=== Section Start ===

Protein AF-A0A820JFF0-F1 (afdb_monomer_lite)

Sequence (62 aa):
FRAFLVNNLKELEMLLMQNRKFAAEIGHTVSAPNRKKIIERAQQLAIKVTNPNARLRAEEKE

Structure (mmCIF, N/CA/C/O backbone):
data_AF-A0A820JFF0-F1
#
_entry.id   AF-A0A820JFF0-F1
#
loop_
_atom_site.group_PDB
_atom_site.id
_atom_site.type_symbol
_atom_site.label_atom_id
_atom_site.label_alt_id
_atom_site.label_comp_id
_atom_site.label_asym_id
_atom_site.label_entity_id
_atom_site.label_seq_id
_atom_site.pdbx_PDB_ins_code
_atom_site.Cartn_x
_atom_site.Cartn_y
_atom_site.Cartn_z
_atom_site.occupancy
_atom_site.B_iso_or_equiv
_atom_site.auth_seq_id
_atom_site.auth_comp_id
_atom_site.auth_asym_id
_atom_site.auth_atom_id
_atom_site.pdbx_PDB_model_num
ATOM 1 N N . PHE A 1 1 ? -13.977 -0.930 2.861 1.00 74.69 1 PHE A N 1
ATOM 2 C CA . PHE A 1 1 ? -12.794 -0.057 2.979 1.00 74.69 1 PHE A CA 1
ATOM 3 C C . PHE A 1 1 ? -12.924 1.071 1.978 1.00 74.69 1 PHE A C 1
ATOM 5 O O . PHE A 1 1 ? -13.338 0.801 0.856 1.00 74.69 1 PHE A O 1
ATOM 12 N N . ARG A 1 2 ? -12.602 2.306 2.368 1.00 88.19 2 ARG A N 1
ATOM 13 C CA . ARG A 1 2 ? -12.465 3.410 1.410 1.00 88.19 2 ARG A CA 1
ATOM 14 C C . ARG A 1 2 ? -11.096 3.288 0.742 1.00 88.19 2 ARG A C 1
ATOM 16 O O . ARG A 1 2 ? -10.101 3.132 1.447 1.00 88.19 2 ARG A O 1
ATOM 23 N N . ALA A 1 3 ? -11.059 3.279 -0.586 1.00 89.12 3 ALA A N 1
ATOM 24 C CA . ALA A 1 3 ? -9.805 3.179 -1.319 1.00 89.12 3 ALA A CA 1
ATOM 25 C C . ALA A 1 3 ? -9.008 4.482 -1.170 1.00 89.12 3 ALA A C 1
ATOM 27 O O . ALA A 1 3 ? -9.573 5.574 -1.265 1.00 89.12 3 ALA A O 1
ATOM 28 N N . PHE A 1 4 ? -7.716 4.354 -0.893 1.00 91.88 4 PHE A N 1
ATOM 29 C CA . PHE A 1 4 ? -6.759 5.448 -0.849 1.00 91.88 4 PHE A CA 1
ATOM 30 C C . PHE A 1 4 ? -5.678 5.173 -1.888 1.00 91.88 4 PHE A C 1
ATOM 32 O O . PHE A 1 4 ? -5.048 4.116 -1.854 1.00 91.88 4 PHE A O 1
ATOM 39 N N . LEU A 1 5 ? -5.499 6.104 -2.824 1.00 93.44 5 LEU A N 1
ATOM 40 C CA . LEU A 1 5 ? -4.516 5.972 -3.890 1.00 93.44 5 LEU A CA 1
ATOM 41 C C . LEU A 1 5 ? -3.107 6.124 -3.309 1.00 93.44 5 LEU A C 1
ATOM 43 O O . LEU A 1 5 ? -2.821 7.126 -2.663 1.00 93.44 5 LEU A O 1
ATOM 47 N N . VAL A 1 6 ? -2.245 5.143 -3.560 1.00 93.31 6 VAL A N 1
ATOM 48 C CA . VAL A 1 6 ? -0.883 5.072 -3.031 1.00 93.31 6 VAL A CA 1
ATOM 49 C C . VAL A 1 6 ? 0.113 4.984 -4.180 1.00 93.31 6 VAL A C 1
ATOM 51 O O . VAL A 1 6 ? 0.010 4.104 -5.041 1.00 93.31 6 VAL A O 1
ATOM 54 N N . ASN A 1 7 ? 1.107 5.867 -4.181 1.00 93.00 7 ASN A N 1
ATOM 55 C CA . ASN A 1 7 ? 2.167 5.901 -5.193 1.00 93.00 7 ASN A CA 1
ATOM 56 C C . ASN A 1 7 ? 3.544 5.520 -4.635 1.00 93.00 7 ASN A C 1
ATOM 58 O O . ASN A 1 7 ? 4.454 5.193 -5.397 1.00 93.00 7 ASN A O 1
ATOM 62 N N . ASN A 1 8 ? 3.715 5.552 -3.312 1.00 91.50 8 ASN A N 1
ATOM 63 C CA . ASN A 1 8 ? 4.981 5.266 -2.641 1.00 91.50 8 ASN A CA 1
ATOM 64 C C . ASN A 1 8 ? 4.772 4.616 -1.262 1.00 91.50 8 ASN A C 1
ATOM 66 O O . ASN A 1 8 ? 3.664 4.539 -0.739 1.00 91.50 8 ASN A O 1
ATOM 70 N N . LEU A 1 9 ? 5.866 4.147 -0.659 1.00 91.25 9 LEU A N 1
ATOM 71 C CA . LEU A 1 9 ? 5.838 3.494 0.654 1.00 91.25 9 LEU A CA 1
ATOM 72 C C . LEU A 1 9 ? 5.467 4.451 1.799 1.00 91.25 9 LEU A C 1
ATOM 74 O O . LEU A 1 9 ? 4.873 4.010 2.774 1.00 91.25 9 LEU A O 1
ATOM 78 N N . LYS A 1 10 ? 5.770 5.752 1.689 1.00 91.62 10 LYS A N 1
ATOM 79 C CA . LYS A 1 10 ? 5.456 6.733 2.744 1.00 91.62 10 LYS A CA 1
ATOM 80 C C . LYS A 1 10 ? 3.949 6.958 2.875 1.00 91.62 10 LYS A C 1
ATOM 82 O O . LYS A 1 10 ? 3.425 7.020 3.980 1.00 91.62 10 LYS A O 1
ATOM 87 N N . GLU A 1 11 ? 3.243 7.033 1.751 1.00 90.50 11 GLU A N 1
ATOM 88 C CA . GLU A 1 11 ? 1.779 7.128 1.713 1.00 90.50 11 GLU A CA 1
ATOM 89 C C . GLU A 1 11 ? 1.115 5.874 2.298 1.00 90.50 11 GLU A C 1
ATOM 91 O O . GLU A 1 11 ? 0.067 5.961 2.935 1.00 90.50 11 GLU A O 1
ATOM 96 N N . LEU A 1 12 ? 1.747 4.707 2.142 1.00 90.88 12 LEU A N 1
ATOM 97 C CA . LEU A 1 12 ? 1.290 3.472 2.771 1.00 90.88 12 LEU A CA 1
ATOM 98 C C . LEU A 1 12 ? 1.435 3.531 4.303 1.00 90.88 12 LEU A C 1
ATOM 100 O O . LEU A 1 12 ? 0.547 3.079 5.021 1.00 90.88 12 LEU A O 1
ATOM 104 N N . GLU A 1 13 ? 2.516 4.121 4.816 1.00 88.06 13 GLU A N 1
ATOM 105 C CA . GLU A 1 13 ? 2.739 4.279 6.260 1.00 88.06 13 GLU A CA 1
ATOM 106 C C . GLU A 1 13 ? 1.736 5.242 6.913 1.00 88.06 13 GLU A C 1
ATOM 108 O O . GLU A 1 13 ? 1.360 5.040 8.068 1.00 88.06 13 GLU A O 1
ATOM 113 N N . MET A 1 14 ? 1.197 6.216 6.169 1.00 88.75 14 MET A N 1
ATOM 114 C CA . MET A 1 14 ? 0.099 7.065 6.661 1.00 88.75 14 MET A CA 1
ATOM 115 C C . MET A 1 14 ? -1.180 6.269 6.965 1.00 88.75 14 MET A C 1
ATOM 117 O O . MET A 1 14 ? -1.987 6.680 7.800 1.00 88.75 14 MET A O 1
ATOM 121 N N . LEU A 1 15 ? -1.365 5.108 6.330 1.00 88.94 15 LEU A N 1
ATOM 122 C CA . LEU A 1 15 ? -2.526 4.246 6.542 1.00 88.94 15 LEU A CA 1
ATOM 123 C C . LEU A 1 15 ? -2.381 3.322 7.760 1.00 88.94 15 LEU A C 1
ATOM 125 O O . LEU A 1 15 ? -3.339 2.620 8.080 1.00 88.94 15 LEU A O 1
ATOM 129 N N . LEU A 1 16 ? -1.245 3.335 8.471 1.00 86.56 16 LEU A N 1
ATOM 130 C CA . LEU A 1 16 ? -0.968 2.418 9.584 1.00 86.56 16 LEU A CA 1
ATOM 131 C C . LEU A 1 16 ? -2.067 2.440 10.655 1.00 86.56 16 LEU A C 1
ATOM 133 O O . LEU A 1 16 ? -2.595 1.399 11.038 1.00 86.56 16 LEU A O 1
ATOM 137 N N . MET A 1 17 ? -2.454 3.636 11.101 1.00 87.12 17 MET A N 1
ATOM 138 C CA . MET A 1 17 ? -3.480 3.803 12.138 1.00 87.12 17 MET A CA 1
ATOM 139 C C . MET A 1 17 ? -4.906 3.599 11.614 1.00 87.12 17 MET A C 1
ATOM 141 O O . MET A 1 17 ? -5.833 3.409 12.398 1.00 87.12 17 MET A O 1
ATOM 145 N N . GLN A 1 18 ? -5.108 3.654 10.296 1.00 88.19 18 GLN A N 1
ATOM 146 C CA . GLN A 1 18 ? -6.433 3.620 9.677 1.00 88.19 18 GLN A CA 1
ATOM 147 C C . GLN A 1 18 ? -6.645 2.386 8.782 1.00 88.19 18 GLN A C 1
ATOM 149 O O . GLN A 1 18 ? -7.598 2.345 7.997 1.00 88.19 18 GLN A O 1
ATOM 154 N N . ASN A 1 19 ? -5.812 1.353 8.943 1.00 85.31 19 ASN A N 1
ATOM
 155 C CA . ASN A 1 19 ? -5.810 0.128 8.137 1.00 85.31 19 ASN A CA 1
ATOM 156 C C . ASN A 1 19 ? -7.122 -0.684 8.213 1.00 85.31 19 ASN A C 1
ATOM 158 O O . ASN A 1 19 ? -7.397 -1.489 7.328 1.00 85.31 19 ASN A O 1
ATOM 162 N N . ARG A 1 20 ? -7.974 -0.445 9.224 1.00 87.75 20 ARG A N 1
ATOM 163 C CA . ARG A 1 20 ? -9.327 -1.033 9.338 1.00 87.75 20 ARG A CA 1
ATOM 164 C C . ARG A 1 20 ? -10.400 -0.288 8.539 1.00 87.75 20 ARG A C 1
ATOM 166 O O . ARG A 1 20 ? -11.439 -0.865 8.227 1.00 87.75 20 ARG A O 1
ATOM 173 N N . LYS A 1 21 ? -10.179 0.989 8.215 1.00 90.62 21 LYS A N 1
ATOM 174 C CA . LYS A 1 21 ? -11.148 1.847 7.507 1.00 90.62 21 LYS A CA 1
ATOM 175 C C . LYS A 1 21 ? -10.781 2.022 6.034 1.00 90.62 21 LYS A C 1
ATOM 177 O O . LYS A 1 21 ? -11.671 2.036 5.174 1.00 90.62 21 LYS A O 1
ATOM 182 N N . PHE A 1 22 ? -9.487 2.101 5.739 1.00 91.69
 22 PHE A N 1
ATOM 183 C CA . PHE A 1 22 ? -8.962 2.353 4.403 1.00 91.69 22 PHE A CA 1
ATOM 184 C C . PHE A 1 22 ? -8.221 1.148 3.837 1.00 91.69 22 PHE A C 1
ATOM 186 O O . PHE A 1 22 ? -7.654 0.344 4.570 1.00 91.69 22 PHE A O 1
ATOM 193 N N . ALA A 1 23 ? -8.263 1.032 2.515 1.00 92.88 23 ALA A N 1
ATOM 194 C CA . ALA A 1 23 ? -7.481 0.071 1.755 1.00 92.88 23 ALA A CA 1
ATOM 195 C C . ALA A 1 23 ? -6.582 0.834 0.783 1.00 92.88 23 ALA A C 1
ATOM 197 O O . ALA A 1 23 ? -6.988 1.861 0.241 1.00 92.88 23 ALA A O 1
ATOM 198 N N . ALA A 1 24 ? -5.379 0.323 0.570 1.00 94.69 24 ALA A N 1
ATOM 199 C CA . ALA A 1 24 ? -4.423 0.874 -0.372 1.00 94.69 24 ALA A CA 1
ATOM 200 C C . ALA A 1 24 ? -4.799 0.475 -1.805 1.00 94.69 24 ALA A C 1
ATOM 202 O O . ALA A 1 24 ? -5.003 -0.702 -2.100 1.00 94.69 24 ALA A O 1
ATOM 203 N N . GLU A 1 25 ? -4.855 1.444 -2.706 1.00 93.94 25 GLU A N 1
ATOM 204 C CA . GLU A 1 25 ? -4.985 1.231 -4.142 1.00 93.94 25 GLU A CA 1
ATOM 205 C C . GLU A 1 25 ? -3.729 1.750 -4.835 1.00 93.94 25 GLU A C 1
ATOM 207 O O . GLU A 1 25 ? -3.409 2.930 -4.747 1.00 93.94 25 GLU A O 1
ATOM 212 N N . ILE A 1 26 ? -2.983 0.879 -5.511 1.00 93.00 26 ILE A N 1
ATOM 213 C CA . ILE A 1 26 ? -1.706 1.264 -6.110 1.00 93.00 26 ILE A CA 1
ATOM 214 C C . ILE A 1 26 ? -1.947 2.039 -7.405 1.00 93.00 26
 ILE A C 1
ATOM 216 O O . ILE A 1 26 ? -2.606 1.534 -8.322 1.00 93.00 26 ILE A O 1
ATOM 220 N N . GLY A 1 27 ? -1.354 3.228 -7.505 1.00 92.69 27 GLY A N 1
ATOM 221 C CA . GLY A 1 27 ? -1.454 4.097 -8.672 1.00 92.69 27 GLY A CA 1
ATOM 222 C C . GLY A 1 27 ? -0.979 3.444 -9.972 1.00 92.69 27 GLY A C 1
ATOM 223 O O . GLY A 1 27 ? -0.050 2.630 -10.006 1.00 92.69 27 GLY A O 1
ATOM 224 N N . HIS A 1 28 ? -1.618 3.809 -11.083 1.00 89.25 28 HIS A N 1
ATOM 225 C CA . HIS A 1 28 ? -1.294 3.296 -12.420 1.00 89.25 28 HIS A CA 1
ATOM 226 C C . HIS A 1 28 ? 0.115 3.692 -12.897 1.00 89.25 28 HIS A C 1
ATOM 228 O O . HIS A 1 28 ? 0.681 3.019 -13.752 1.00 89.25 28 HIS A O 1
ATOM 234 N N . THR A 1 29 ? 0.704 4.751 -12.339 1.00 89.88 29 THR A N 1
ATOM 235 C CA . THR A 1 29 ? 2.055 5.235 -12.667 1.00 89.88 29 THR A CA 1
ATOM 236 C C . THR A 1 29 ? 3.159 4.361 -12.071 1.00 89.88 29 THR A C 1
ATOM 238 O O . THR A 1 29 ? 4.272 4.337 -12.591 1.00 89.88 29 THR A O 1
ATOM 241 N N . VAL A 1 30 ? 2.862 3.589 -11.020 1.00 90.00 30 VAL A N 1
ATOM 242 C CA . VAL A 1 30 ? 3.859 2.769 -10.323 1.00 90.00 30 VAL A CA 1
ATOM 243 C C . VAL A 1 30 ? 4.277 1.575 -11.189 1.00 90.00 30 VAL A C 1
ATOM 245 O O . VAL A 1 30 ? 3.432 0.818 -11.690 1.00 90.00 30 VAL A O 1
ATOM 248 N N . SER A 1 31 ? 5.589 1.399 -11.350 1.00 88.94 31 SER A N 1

=== Section End ===
=== Section Start ===

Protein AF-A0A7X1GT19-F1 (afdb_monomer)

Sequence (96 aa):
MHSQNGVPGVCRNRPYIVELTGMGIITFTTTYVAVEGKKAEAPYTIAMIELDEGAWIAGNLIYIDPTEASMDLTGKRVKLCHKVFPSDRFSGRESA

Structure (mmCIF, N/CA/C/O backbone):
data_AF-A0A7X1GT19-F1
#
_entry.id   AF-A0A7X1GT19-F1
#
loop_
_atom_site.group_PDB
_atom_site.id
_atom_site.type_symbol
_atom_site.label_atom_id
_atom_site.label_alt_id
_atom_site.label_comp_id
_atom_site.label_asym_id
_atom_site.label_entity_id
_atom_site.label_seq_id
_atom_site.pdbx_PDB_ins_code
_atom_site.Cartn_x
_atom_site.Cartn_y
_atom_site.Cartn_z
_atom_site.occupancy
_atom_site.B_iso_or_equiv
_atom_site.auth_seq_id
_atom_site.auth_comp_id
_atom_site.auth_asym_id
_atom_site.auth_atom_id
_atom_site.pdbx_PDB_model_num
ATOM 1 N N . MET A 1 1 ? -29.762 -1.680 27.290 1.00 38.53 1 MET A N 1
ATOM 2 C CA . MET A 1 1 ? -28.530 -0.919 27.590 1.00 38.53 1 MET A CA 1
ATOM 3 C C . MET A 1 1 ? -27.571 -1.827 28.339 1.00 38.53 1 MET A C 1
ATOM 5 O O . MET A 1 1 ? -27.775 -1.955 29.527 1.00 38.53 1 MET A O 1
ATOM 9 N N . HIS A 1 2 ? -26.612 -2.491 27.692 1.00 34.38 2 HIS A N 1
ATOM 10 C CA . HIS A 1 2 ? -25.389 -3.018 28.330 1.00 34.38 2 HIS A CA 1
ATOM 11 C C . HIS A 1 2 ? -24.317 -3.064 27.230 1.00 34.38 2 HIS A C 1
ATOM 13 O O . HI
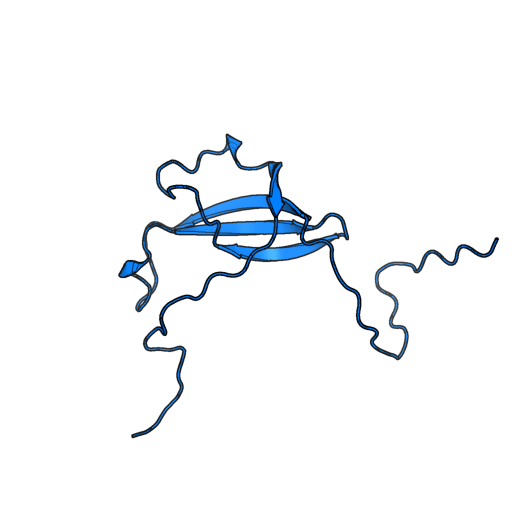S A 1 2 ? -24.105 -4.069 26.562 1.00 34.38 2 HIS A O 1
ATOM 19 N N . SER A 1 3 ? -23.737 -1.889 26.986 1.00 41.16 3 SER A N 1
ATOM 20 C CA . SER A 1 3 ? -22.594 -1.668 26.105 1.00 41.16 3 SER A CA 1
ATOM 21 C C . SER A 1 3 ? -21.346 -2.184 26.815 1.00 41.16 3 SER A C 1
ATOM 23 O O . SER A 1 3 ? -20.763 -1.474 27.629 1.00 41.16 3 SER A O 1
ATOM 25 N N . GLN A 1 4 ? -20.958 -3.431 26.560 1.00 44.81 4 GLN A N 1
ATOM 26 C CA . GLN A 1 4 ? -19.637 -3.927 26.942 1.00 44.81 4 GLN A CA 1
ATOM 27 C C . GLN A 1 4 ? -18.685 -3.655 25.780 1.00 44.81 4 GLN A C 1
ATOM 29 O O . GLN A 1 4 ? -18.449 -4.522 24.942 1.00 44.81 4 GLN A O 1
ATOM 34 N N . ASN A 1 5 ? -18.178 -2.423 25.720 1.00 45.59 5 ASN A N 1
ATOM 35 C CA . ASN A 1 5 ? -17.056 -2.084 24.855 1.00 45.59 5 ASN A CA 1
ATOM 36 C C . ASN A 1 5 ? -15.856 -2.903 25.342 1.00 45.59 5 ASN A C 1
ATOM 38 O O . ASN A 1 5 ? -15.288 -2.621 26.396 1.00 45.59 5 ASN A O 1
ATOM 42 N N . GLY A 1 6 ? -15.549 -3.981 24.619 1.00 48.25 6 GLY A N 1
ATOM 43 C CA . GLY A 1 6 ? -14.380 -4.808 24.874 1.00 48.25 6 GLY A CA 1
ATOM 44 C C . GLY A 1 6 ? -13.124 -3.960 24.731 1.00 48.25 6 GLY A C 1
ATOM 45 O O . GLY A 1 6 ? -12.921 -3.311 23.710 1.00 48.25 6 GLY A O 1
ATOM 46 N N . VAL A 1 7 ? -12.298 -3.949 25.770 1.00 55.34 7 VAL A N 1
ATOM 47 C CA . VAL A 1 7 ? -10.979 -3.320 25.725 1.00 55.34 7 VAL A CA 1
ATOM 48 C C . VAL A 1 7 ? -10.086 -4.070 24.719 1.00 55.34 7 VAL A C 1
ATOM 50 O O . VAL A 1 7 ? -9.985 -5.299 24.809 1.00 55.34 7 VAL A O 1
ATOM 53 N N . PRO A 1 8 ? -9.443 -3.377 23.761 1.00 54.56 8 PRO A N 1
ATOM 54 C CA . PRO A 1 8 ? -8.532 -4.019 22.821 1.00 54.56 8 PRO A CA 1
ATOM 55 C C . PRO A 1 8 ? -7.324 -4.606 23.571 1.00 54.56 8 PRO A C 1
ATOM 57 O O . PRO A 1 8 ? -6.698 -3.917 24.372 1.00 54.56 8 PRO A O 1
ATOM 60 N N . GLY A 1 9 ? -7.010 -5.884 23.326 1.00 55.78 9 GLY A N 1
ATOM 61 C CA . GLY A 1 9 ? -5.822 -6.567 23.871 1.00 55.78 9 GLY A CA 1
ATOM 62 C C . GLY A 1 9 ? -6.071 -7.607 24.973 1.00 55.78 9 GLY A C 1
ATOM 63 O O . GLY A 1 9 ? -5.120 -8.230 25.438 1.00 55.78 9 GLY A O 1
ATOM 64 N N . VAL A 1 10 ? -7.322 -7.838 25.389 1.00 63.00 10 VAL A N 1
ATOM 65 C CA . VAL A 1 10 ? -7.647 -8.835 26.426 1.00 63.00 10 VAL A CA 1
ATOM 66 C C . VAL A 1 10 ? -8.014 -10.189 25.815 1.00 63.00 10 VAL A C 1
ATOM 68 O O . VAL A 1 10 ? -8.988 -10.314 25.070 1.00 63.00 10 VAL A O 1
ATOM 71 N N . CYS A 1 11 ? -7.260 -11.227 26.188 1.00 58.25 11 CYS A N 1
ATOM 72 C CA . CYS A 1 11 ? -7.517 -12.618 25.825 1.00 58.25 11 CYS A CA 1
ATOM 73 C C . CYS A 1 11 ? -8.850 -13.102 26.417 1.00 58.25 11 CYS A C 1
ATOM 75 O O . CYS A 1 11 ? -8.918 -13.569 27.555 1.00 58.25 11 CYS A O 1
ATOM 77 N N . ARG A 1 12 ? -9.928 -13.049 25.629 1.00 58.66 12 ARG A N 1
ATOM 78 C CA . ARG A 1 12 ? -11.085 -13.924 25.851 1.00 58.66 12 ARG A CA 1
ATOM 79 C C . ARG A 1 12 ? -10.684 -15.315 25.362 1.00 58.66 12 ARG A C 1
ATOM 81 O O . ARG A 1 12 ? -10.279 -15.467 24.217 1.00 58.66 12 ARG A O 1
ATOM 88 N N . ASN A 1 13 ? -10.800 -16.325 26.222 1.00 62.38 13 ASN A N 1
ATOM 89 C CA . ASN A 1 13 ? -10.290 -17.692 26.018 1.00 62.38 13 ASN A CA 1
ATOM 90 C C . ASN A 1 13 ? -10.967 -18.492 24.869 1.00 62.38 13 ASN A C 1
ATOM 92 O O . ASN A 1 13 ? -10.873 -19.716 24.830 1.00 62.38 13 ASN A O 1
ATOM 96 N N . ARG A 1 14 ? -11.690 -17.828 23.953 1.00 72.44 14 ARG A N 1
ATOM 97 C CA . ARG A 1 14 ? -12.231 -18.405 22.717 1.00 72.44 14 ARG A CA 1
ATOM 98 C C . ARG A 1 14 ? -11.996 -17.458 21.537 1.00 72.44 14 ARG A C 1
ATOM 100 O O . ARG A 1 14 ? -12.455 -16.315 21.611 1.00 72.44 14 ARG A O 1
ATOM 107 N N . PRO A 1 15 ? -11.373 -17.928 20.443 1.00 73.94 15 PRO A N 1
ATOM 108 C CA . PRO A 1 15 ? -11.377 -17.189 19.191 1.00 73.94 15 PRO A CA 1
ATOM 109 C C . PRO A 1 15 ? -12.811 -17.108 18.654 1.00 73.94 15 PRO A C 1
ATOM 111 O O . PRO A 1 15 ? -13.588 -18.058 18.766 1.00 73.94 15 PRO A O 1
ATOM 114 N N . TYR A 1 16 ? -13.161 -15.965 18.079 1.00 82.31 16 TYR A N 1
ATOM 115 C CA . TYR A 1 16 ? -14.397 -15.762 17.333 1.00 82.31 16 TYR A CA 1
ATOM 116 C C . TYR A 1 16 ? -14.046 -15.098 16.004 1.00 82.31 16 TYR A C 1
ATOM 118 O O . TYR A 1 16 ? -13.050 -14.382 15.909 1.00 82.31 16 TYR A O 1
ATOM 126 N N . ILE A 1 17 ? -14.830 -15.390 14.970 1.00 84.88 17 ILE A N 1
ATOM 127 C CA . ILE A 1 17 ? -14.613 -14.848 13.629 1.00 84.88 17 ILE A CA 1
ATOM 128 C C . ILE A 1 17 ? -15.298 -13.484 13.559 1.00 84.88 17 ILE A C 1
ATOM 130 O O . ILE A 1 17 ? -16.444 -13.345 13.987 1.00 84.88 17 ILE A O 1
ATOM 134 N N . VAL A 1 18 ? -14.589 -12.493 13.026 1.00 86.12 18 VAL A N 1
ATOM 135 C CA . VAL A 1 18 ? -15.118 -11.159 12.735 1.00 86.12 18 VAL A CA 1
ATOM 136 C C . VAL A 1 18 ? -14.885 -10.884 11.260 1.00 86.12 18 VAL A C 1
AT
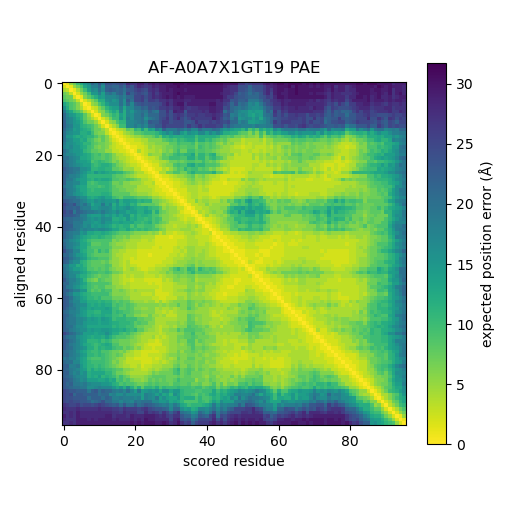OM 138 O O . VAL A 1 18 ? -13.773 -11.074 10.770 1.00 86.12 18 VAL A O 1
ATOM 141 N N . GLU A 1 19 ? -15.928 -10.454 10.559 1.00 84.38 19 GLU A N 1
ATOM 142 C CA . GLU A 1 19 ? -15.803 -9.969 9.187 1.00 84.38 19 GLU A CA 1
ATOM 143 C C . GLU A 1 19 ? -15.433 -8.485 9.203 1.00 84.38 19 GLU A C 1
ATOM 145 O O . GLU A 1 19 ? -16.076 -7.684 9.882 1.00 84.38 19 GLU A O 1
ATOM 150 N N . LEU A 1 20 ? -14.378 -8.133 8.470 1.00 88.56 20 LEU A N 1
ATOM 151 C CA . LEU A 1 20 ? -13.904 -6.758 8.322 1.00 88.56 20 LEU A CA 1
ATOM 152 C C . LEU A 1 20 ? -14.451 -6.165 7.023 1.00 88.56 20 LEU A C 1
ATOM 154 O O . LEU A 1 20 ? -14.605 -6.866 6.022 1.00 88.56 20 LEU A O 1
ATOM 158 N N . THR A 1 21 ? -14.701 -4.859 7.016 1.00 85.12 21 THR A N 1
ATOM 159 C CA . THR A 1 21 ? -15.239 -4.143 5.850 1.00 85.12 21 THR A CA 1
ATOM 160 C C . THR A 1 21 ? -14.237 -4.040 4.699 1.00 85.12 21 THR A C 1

=== Section End ===

--- Work item ---
In the listing above, find the line with "Protein AF-A0A820JFF0-F1 (afdb_monomer_lite)" and the line with "ATOM 16 O O", then print exactly those two lines and every line between them, and nothing more.

--- Solution for this task ---
Protein AF-A0A820JFF0-F1 (afdb_monomer_lite)

Sequence (62 aa):
FRAFLVNNLKELEMLLMQNRKFAAEIGHTVSAPNRKKIIERAQQLAIKVTNPNARLRAEEKE

Structure (mmCIF, N/CA/C/O backbone):
data_AF-A0A820JFF0-F1
#
_entry.id   AF-A0A820JFF0-F1
#
loop_
_atom_site.group_PDB
_atom_site.id
_atom_site.type_symbol
_atom_site.label_atom_id
_atom_site.label_alt_id
_atom_site.label_comp_id
_atom_site.label_asym_id
_atom_site.label_entity_id
_atom_site.label_seq_id
_atom_site.pdbx_PDB_ins_code
_atom_site.Cartn_x
_atom_site.Cartn_y
_atom_site.Cartn_z
_atom_site.occupancy
_atom_site.B_iso_or_equiv
_atom_site.auth_seq_id
_atom_site.auth_comp_id
_atom_site.auth_asym_id
_atom_site.auth_atom_id
_atom_site.pdbx_PDB_model_num
ATOM 1 N N . PHE A 1 1 ? -13.977 -0.930 2.861 1.00 74.69 1 PHE A N 1
ATOM 2 C CA . PHE A 1 1 ? -12.794 -0.057 2.979 1.00 74.69 1 PHE A CA 1
ATOM 3 C C . PHE A 1 1 ? -12.924 1.071 1.978 1.00 74.69 1 PHE A C 1
ATOM 5 O O . PHE A 1 1 ? -13.338 0.801 0.856 1.00 74.69 1 PHE A O 1
ATOM 12 N N . ARG A 1 2 ? -12.602 2.306 2.368 1.00 88.19 2 ARG A N 1
ATOM 13 C CA . ARG A 1 2 ? -12.465 3.410 1.410 1.00 88.19 2 ARG A CA 1
ATOM 14 C C . ARG A 1 2 ? -11.096 3.288 0.742 1.00 88.19 2 ARG A C 1
ATOM 16 O O . ARG A 1 2 ? -10.101 3.132 1.447 1.00 88.19 2 ARG A O 1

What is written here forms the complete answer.